MEDLINE is the NLM's premier bibliographic database covering the fields of medicine, nursing, dentistry, veterinary medicine, the health care system, and the preclinical sciences. MEDLINE contains bibliographic citations and author abstracts from more than 4,600 biomedical journals published in the United States and 70 other countries. The file contains over 11 million citations dating back to mid-1960. Coverage is worldwide, but most records are from English-language sources or have English abstracts. MEDLINE is included in PubMed, which contains additional citations.

MegaBLAST is a local pairwise nucleotide alignment tool that is optimized for finding long alignments between nearly identical sequences. MegaBLAST is most useful for comparing sequences from the same species, and is particulary suited to such tasks as clustering ESTs, aligning genomic clones or aligning cDNA sequences and genomic DNA. MegaBLAST can be up to 10 times faster than many standard sequence similarity programs, including standard nucleotide-nucleotide BLAST. It also efficiently handles much longer DNA sequences. MegaBLAST is the only BLAST program on the NCBI's web site that can perform batch searches.

Model Maker is a tool associated with the Map Viewer that allows one to view the evidence (mRNAs, ESTs, and gene predictions) that was aligned to assembled genomic sequence in order to build a gene model. Model Maker also allows editing the model by selecting or removing putative exons. Model Maker can then display the mRNA sequence and potential ORFs for the edited model, and save the mRNA sequence data for use in other programs. Model Maker is accessible from sequence maps displayed in the Map Viewer. To see an example, follow the "mm" link beside any gene annotated on the human "Gene_Sequence" map in the Map Viewer.

NCBI's structure database, MMDB, contains experimentally determined, three-dimensional, biomolecular structures obtained from the Protein DataBank (PDB) the PDB's theoretical models are not imported. MMDB was designed for flexibility, and as such, is capable of archiving conventional structural data as well as future descriptions of biomolecules, such as those generated by electron microscopy (surface models). Most 3D-structure data are obtained from X-ray crystallography and NMR-spectroscopy.

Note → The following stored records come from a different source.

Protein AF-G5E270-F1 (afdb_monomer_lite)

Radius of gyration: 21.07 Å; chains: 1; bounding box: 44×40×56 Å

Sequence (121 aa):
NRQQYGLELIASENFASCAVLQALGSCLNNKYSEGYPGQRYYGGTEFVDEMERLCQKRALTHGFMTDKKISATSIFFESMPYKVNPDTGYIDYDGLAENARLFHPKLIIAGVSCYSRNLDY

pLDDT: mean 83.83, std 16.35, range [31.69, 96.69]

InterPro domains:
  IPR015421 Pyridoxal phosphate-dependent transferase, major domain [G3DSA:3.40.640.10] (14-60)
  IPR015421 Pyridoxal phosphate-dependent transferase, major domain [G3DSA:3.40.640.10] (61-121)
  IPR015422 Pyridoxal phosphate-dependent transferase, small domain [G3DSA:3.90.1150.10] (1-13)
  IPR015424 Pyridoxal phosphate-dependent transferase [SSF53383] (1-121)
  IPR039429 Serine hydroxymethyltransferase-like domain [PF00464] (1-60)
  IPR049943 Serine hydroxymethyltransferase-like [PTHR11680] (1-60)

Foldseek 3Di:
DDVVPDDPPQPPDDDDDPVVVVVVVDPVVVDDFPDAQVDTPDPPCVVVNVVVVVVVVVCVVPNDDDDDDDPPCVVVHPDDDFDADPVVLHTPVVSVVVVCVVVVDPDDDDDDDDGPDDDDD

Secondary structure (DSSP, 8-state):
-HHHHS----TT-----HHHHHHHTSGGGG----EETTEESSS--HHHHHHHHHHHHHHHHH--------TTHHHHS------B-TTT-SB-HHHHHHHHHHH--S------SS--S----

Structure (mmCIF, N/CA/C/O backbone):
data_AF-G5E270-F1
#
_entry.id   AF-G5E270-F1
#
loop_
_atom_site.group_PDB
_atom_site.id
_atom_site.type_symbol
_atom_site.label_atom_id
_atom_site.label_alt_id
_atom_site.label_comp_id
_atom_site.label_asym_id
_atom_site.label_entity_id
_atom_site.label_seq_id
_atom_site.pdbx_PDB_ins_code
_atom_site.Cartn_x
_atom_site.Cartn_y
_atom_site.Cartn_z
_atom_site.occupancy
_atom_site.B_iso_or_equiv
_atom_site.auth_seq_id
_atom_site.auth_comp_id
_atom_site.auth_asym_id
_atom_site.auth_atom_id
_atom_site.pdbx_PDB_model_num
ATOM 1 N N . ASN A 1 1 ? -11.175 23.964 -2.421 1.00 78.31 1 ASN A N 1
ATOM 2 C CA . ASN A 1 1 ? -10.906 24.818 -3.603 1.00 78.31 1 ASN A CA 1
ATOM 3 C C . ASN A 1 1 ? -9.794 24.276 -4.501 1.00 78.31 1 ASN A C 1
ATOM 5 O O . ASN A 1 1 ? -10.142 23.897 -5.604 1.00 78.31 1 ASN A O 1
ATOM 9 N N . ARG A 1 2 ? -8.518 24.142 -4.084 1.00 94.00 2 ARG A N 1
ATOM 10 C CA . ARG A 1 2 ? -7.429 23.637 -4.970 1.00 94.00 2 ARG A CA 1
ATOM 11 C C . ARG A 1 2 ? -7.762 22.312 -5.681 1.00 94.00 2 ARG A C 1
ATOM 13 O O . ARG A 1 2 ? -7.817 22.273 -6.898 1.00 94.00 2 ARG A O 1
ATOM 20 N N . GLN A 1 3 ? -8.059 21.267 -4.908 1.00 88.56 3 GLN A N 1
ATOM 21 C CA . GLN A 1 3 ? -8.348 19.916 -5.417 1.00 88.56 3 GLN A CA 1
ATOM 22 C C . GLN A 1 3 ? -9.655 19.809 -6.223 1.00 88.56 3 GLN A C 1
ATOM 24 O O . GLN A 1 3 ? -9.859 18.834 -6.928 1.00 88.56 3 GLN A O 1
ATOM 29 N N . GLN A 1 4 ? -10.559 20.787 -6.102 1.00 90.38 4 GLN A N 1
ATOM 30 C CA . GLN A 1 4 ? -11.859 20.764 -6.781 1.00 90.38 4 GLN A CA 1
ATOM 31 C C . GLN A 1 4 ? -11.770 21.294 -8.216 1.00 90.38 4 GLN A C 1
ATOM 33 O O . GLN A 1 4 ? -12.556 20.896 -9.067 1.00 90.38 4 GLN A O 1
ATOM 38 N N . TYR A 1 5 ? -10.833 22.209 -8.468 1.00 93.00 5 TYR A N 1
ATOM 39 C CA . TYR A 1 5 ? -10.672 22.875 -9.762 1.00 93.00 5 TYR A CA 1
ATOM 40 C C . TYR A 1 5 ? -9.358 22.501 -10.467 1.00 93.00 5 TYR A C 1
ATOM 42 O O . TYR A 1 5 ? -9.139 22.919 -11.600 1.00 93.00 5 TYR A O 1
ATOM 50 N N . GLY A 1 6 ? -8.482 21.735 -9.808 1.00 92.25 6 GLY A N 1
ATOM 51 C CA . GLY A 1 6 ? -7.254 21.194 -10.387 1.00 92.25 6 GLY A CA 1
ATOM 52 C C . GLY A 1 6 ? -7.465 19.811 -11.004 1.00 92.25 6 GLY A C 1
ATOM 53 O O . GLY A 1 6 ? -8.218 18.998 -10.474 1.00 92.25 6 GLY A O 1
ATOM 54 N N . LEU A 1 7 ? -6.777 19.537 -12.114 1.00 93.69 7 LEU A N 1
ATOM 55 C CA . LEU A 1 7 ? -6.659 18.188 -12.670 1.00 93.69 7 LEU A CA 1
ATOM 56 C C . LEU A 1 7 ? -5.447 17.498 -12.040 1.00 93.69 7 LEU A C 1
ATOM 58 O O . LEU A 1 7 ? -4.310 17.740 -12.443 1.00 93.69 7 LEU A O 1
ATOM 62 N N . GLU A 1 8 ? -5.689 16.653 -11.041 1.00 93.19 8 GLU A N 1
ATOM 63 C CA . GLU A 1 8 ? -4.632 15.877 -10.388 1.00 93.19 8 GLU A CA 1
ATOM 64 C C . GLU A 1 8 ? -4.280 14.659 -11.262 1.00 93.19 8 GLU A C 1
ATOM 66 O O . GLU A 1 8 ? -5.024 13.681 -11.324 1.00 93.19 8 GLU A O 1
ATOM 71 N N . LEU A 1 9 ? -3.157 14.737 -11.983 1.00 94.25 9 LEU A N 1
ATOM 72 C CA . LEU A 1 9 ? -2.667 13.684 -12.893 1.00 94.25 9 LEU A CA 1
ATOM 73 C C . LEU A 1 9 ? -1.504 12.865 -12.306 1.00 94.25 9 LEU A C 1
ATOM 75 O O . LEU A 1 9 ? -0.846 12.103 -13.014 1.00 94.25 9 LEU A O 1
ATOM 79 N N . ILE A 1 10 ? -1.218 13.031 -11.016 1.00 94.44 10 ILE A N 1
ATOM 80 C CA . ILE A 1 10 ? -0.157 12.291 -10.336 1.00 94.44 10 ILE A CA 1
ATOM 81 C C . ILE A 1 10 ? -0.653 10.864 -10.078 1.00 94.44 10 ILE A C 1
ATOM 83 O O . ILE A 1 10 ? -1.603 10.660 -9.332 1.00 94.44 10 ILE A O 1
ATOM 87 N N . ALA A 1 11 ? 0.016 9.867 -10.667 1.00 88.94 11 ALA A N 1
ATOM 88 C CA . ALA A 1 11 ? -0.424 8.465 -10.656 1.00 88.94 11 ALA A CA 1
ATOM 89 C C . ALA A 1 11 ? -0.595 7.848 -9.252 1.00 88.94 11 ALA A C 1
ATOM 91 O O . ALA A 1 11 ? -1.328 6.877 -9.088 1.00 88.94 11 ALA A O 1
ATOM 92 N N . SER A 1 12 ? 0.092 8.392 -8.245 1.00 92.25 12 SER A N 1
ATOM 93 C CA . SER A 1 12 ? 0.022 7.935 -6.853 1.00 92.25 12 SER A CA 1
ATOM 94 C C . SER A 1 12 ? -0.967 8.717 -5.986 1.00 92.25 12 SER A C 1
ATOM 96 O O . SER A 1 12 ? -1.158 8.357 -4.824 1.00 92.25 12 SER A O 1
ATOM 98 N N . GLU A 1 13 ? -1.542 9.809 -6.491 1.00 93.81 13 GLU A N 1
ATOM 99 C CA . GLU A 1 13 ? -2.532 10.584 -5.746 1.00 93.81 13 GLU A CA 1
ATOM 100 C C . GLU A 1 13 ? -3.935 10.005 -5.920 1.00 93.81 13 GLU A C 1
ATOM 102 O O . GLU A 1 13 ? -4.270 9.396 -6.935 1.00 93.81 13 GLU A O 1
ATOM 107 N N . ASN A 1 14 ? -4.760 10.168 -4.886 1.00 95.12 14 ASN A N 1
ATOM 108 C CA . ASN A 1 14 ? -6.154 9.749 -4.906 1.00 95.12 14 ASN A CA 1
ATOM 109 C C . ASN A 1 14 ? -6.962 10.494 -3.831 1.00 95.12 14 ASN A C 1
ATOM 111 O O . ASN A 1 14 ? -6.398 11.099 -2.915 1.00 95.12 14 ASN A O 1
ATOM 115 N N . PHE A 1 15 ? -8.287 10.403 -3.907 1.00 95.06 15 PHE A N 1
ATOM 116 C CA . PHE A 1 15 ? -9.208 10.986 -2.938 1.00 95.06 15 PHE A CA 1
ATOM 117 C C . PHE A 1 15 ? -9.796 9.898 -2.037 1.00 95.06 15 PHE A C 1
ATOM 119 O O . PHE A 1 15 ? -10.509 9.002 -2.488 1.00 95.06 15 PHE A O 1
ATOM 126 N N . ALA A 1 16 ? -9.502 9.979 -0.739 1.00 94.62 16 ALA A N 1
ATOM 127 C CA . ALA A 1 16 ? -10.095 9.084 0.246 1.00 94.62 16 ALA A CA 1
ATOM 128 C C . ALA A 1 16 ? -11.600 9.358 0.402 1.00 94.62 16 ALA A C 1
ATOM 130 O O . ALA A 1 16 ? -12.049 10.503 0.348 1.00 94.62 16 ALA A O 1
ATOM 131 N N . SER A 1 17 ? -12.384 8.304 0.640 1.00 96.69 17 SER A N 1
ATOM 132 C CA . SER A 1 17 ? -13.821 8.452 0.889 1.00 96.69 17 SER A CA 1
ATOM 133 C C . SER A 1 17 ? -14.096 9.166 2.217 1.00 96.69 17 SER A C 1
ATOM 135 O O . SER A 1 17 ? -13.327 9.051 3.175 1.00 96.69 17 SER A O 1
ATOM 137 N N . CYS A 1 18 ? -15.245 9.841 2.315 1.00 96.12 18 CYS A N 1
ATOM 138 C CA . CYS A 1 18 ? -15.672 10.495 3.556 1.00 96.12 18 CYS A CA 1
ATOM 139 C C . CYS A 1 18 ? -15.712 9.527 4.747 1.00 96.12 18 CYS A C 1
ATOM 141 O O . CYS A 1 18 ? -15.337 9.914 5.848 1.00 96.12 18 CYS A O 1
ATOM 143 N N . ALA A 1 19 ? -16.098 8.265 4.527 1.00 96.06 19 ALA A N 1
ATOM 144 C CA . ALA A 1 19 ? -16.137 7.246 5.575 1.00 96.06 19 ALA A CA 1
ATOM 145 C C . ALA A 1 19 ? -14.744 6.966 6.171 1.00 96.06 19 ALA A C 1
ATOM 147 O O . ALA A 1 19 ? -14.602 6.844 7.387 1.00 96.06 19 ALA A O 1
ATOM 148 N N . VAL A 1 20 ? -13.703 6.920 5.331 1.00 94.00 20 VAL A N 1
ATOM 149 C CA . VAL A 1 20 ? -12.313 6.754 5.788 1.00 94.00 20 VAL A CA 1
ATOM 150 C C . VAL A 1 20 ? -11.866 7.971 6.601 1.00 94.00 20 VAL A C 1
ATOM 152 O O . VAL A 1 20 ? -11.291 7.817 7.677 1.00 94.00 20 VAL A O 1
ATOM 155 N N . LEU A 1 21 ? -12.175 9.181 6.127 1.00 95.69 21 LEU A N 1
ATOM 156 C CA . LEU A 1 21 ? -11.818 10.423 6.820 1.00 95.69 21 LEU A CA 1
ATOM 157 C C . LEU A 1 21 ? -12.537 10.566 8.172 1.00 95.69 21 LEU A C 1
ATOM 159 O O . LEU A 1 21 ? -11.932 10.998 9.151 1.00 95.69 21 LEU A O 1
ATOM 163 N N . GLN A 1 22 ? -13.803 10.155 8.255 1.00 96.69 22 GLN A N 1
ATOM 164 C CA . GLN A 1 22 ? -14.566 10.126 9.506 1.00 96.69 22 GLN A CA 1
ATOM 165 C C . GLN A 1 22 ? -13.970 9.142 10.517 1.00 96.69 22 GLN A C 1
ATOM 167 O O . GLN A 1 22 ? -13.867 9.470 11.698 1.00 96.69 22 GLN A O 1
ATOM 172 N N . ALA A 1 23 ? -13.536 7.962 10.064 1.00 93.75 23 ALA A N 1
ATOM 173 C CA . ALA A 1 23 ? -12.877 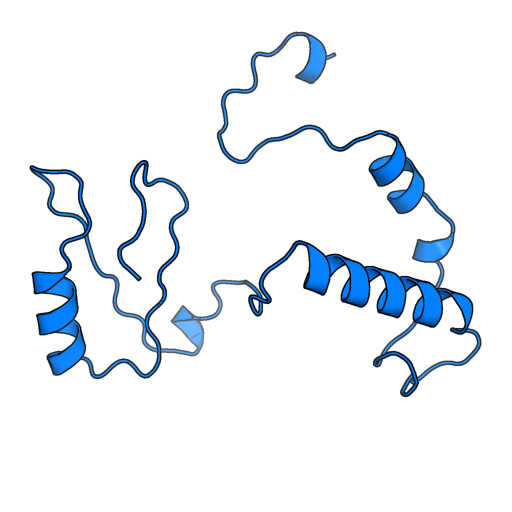6.989 10.930 1.00 93.75 23 ALA A CA 1
ATOM 174 C C . ALA A 1 23 ? -11.548 7.535 11.484 1.00 93.75 23 ALA A C 1
ATOM 176 O O . ALA A 1 23 ? -11.273 7.383 12.677 1.00 93.75 23 ALA A O 1
ATOM 177 N N . LEU A 1 24 ? -10.767 8.234 10.649 1.00 95.00 24 LEU A N 1
ATOM 178 C CA . LEU A 1 24 ? -9.520 8.888 11.056 1.00 95.00 24 LEU A CA 1
ATOM 179 C C . LEU A 1 24 ? -9.744 9.969 12.124 1.00 95.00 24 LEU A C 1
ATOM 181 O O . LEU A 1 24 ? -8.894 10.144 12.986 1.00 95.00 24 LEU A O 1
ATOM 185 N N . GLY A 1 25 ? -10.881 10.670 12.094 1.00 95.19 25 GLY A N 1
ATOM 186 C CA . GLY A 1 25 ? -11.256 11.683 13.088 1.00 95.19 25 GLY A CA 1
ATOM 187 C C . GLY A 1 25 ? -11.947 11.138 14.345 1.00 95.19 25 GLY A C 1
ATOM 188 O O . GLY A 1 25 ? -12.431 11.923 15.158 1.00 95.19 25 GLY A O 1
ATOM 189 N N . SER A 1 26 ? -12.047 9.817 14.506 1.00 96.69 26 SER A N 1
ATOM 190 C CA . SER A 1 26 ? -12.745 9.204 15.640 1.00 96.69 26 SER A CA 1
ATOM 191 C C . SER A 1 26 ? -11.933 9.250 16.943 1.00 96.69 26 SER A C 1
ATOM 193 O O . SER A 1 26 ? -10.731 9.536 16.964 1.00 96.69 26 SER A O 1
ATOM 195 N N . CYS A 1 27 ? -12.588 8.897 18.055 1.00 95.38 27 CYS A N 1
ATOM 196 C CA . CYS A 1 27 ? -11.967 8.806 19.379 1.00 95.38 27 CYS A CA 1
ATOM 197 C C . CYS A 1 27 ? -10.881 7.722 19.494 1.00 95.38 27 CYS A C 1
ATOM 199 O O . CYS A 1 27 ? -10.177 7.679 20.501 1.00 95.38 27 CYS A O 1
ATOM 201 N N . LEU A 1 28 ? -10.711 6.872 18.475 1.00 93.31 28 LEU A N 1
ATOM 202 C CA . LEU A 1 28 ? -9.692 5.822 18.457 1.00 93.31 28 LEU A CA 1
ATOM 203 C C . LEU A 1 28 ? -8.264 6.380 18.536 1.00 93.31 28 LEU A C 1
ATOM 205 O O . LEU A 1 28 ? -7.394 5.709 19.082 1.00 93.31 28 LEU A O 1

A motif is a short, well-conserved nucleotide or amino acid sequence that represents a minimal functional domain. It is often a consensus for several aligned sequences. The PROSITE database is a popular collection of protein motifs, including motifs for enzyme catalytic sites, prosthetic group attachment sites (heme, biotin, etc), and regions involved in binding another protein. Examples of DNA motifs are transcription factor binding sites.


The NCBI is a division of National Library of Medicine at the National Institutes of Health in Bethesda, MD. The NCBI was established in 1988 to create automated systems for storing and analyzing knowledge about molecular biology, biochemistry, and genetics to support the use of such databases and software by the scientific community to coordinate efforts to gather biotechnology information both nationally and internationally and to perform research in computational biology. Currently the NCBI maintains the GenBank database along with several related databases.

The National Institute of Genetics (NIG) was established in 1949 in Mishima, Japan and reorganized in 1988 as an inter-university research institute in genetics. The Institute currently provides graduate education in genetics and also maintains the DNA Data Bank of Japan.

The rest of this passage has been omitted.